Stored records
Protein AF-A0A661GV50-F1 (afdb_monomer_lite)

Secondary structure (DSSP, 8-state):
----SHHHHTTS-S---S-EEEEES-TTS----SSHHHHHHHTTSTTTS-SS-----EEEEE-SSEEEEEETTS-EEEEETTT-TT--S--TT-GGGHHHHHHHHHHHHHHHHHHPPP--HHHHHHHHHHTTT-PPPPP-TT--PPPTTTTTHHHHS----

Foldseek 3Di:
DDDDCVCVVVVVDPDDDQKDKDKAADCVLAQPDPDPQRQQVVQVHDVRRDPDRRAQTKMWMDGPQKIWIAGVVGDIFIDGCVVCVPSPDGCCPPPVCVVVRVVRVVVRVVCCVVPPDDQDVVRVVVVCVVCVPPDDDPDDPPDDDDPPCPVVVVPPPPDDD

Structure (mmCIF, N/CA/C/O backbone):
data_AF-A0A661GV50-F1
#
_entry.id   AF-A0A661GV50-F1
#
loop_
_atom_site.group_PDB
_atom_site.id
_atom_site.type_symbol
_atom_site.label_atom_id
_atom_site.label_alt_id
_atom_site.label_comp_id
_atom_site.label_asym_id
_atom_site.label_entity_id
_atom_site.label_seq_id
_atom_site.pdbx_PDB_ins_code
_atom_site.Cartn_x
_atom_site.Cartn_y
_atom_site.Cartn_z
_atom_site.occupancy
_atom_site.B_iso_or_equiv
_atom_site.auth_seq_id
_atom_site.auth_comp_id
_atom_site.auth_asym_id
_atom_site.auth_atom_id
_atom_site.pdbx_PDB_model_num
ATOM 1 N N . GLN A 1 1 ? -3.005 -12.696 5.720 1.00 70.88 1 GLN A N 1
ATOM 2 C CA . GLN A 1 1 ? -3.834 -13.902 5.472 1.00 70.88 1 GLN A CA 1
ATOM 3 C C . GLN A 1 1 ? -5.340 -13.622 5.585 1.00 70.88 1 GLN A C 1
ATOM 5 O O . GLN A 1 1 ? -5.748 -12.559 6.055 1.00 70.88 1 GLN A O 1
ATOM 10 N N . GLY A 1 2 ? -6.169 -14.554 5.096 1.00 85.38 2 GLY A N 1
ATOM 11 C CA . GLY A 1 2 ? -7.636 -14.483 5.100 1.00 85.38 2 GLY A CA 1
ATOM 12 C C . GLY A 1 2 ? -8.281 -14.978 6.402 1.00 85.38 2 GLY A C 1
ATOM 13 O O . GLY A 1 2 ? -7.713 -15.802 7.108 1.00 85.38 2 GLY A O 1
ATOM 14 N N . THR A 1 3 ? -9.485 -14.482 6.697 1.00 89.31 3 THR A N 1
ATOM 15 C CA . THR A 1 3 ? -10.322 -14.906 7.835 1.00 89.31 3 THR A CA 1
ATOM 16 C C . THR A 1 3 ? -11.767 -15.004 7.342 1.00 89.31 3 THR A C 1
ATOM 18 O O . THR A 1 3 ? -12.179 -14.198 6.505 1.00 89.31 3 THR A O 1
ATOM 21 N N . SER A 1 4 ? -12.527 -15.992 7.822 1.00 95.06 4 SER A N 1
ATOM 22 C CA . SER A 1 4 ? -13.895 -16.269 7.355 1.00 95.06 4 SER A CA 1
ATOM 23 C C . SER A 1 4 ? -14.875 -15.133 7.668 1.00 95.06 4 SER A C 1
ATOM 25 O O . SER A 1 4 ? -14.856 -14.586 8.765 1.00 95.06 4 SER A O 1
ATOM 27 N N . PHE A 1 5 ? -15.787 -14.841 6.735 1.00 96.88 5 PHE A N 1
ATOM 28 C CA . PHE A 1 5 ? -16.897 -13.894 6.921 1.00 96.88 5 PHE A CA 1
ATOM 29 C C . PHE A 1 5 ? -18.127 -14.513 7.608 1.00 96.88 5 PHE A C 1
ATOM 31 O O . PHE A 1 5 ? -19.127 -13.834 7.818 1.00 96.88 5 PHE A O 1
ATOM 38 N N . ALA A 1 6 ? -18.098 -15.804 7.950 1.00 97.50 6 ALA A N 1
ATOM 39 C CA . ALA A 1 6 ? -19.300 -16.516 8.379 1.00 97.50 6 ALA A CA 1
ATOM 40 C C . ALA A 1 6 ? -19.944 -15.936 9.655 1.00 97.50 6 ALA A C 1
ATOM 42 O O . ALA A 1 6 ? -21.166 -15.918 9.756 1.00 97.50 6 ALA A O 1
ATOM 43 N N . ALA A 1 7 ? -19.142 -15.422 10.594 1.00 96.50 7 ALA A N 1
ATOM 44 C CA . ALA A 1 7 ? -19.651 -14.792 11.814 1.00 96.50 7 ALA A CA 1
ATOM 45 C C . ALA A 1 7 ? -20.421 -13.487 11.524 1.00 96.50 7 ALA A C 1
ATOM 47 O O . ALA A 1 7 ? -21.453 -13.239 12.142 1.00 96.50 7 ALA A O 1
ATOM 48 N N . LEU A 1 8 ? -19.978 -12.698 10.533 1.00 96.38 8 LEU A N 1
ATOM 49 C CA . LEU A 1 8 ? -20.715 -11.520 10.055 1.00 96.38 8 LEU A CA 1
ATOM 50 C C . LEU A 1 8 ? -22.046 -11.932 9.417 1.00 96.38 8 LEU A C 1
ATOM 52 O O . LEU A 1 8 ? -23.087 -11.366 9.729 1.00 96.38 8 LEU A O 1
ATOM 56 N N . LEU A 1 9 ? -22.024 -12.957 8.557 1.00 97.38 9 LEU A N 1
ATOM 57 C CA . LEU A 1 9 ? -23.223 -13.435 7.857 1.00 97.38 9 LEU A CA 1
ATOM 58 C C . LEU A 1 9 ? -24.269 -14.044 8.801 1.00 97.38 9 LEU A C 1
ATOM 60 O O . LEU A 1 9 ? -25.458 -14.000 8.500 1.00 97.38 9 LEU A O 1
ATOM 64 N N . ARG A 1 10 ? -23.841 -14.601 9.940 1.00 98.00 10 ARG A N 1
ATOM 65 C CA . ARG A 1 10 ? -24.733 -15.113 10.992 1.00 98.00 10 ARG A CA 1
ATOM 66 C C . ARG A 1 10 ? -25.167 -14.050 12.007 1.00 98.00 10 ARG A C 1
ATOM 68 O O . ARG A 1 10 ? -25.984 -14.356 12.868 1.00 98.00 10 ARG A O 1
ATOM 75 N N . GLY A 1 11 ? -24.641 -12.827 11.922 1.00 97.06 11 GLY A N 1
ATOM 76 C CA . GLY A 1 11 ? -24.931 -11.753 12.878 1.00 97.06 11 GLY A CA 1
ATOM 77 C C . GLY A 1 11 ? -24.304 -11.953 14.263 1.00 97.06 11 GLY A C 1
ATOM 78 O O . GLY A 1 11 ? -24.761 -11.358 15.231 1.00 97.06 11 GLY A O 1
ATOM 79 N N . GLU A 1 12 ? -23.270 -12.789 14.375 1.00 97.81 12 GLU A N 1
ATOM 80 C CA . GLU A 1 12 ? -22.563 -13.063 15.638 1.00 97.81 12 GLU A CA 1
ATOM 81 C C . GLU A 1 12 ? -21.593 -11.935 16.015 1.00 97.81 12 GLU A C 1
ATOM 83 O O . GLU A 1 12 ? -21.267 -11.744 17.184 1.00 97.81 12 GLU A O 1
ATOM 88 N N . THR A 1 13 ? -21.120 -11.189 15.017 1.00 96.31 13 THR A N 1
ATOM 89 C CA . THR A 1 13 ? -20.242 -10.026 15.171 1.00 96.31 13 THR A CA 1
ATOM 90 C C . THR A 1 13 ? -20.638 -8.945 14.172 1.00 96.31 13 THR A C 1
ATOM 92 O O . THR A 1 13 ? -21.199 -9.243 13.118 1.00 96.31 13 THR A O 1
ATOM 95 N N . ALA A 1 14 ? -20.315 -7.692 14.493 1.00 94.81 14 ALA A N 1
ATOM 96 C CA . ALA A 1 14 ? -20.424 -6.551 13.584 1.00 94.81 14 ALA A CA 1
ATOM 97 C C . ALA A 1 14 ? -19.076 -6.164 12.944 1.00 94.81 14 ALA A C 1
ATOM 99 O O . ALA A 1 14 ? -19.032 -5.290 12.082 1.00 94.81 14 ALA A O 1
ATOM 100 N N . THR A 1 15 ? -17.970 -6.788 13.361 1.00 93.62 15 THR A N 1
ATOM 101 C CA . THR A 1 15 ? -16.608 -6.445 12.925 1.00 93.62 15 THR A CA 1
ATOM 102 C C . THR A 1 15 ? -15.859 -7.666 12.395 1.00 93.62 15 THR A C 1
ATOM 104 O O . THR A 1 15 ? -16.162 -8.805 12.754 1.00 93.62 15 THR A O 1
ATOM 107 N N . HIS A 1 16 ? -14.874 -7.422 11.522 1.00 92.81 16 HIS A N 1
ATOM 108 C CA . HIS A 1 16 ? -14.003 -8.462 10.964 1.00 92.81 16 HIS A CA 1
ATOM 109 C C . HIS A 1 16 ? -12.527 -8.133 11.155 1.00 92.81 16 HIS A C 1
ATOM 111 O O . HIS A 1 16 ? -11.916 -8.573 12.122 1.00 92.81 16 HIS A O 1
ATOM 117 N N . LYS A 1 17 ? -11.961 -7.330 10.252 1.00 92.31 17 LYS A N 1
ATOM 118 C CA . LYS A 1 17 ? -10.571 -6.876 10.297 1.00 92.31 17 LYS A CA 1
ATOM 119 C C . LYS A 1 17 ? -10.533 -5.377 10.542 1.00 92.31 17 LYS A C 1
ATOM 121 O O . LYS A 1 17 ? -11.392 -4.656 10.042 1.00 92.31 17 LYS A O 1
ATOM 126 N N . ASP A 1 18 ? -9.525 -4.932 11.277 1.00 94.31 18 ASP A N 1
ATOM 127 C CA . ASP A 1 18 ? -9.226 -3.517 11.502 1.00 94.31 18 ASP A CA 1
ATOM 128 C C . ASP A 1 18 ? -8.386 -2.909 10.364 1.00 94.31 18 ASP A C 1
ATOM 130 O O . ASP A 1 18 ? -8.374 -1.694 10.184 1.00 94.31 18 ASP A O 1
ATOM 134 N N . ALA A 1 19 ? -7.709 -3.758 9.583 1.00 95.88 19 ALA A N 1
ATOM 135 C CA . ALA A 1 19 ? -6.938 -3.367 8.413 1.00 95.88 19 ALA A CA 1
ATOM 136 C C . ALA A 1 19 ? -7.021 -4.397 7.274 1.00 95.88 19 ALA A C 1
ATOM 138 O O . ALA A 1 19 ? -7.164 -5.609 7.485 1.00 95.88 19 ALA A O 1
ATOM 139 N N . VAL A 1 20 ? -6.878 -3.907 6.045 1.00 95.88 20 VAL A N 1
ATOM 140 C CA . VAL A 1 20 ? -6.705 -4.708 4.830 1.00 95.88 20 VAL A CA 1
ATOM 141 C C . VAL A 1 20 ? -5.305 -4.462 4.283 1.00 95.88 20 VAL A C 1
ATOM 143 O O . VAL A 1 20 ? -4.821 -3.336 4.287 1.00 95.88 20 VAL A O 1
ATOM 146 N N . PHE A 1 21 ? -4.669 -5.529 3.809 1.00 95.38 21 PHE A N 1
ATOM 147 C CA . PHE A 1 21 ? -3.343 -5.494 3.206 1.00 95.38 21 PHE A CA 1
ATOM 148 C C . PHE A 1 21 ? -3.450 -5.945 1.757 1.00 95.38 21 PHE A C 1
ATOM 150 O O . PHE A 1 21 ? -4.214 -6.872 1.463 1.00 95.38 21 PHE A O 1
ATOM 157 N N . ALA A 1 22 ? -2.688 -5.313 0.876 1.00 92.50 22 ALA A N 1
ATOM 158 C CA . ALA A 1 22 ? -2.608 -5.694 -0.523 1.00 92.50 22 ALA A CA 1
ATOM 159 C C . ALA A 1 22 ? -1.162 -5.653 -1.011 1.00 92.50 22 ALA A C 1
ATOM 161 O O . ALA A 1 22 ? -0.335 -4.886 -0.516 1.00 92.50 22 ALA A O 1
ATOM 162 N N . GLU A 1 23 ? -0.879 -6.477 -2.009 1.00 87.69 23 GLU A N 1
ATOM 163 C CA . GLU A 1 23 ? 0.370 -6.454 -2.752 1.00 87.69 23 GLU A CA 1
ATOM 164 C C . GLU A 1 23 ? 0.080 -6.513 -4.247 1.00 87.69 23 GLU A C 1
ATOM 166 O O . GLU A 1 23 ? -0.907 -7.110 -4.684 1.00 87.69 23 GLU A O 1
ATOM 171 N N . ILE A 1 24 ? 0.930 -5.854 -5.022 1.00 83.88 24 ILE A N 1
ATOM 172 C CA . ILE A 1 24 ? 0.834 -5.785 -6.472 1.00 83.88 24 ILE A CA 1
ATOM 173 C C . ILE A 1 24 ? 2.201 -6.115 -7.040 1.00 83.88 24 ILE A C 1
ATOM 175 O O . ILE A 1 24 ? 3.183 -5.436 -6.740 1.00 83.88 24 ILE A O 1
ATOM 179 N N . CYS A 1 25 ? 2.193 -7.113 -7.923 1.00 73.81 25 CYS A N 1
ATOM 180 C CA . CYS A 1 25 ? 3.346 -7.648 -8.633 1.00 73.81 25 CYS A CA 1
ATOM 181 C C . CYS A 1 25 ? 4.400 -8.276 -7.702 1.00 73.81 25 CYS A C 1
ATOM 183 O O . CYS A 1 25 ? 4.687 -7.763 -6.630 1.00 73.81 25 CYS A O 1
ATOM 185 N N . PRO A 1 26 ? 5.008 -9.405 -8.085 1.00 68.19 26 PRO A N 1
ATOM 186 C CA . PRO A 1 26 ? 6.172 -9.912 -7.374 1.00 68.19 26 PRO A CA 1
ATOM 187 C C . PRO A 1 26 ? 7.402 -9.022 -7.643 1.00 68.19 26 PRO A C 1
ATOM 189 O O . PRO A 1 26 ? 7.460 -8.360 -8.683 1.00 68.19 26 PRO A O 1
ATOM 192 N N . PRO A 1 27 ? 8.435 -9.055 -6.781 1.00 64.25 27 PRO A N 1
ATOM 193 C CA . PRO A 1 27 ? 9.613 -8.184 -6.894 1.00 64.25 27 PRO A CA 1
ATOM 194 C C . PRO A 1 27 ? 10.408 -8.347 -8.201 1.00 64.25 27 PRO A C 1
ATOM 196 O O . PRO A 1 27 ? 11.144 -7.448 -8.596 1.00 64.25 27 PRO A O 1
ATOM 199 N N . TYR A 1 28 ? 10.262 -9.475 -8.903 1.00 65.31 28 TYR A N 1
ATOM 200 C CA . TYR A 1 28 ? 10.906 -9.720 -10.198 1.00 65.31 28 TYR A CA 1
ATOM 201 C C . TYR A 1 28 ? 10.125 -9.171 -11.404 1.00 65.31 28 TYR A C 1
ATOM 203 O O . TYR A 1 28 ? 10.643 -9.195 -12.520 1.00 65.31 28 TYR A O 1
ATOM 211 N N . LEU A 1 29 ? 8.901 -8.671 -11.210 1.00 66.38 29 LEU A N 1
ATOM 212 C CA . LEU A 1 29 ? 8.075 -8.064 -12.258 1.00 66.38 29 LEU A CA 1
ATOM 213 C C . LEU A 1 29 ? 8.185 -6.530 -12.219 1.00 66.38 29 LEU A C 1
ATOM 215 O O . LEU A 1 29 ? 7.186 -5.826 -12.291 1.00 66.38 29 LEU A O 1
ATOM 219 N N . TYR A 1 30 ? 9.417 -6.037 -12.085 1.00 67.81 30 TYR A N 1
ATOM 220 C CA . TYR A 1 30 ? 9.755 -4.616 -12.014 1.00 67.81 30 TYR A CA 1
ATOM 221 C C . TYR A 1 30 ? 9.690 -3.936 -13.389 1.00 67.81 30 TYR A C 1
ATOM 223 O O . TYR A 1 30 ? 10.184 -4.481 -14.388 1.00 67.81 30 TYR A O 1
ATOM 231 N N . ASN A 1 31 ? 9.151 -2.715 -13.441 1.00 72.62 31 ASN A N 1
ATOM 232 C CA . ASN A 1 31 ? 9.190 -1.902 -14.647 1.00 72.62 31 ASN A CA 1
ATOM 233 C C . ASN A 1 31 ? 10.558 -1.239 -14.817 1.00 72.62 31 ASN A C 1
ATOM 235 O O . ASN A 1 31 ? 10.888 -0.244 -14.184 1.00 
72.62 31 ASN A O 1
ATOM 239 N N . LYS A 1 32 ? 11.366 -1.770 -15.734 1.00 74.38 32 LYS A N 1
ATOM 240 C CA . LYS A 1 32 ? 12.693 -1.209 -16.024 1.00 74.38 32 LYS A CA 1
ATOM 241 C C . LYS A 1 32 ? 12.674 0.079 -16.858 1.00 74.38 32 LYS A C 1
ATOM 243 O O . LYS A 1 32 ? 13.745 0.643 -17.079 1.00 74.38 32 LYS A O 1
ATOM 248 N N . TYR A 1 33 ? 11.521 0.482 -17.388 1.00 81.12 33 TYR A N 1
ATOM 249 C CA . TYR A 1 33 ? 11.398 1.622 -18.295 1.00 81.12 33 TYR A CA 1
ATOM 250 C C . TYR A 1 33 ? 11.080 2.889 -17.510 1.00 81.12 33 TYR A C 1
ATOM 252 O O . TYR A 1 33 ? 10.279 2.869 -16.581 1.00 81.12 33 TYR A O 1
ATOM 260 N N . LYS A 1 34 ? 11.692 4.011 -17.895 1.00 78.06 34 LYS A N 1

What this task involves
Copy the lines above exactly. Start with the line containing "ATOM 215 O O", end with the line containing "ATOM 232 C CA", and include both.

Response area
ATOM 215 O O . LEU A 1 29 ? 7.186 -5.826 -12.291 1.00 66.38 29 LEU A O 1
ATOM 219 N N . TYR A 1 30 ? 9.417 -6.037 -12.085 1.00 67.81 30 TYR A N 1
ATOM 220 C CA . TYR A 1 30 ? 9.755 -4.616 -12.014 1.00 67.81 30 TYR A CA 1
ATOM 221 C C . TYR A 1 30 ? 9.690 -3.936 -13.389 1.00 67.81 30 TYR A C 1
ATOM 223 O O . TYR A 1 30 ? 10.184 -4.481 -14.388 1.00 67.81 30 TYR A O 1
ATOM 231 N N . ASN A 1 31 ? 9.151 -2.715 -13.441 1.00 72.62 31 ASN A N 1
ATOM 232 C CA . ASN A 1 31 ? 9.190 -1.902 -14.647 1.00 72.62 31 ASN A CA 1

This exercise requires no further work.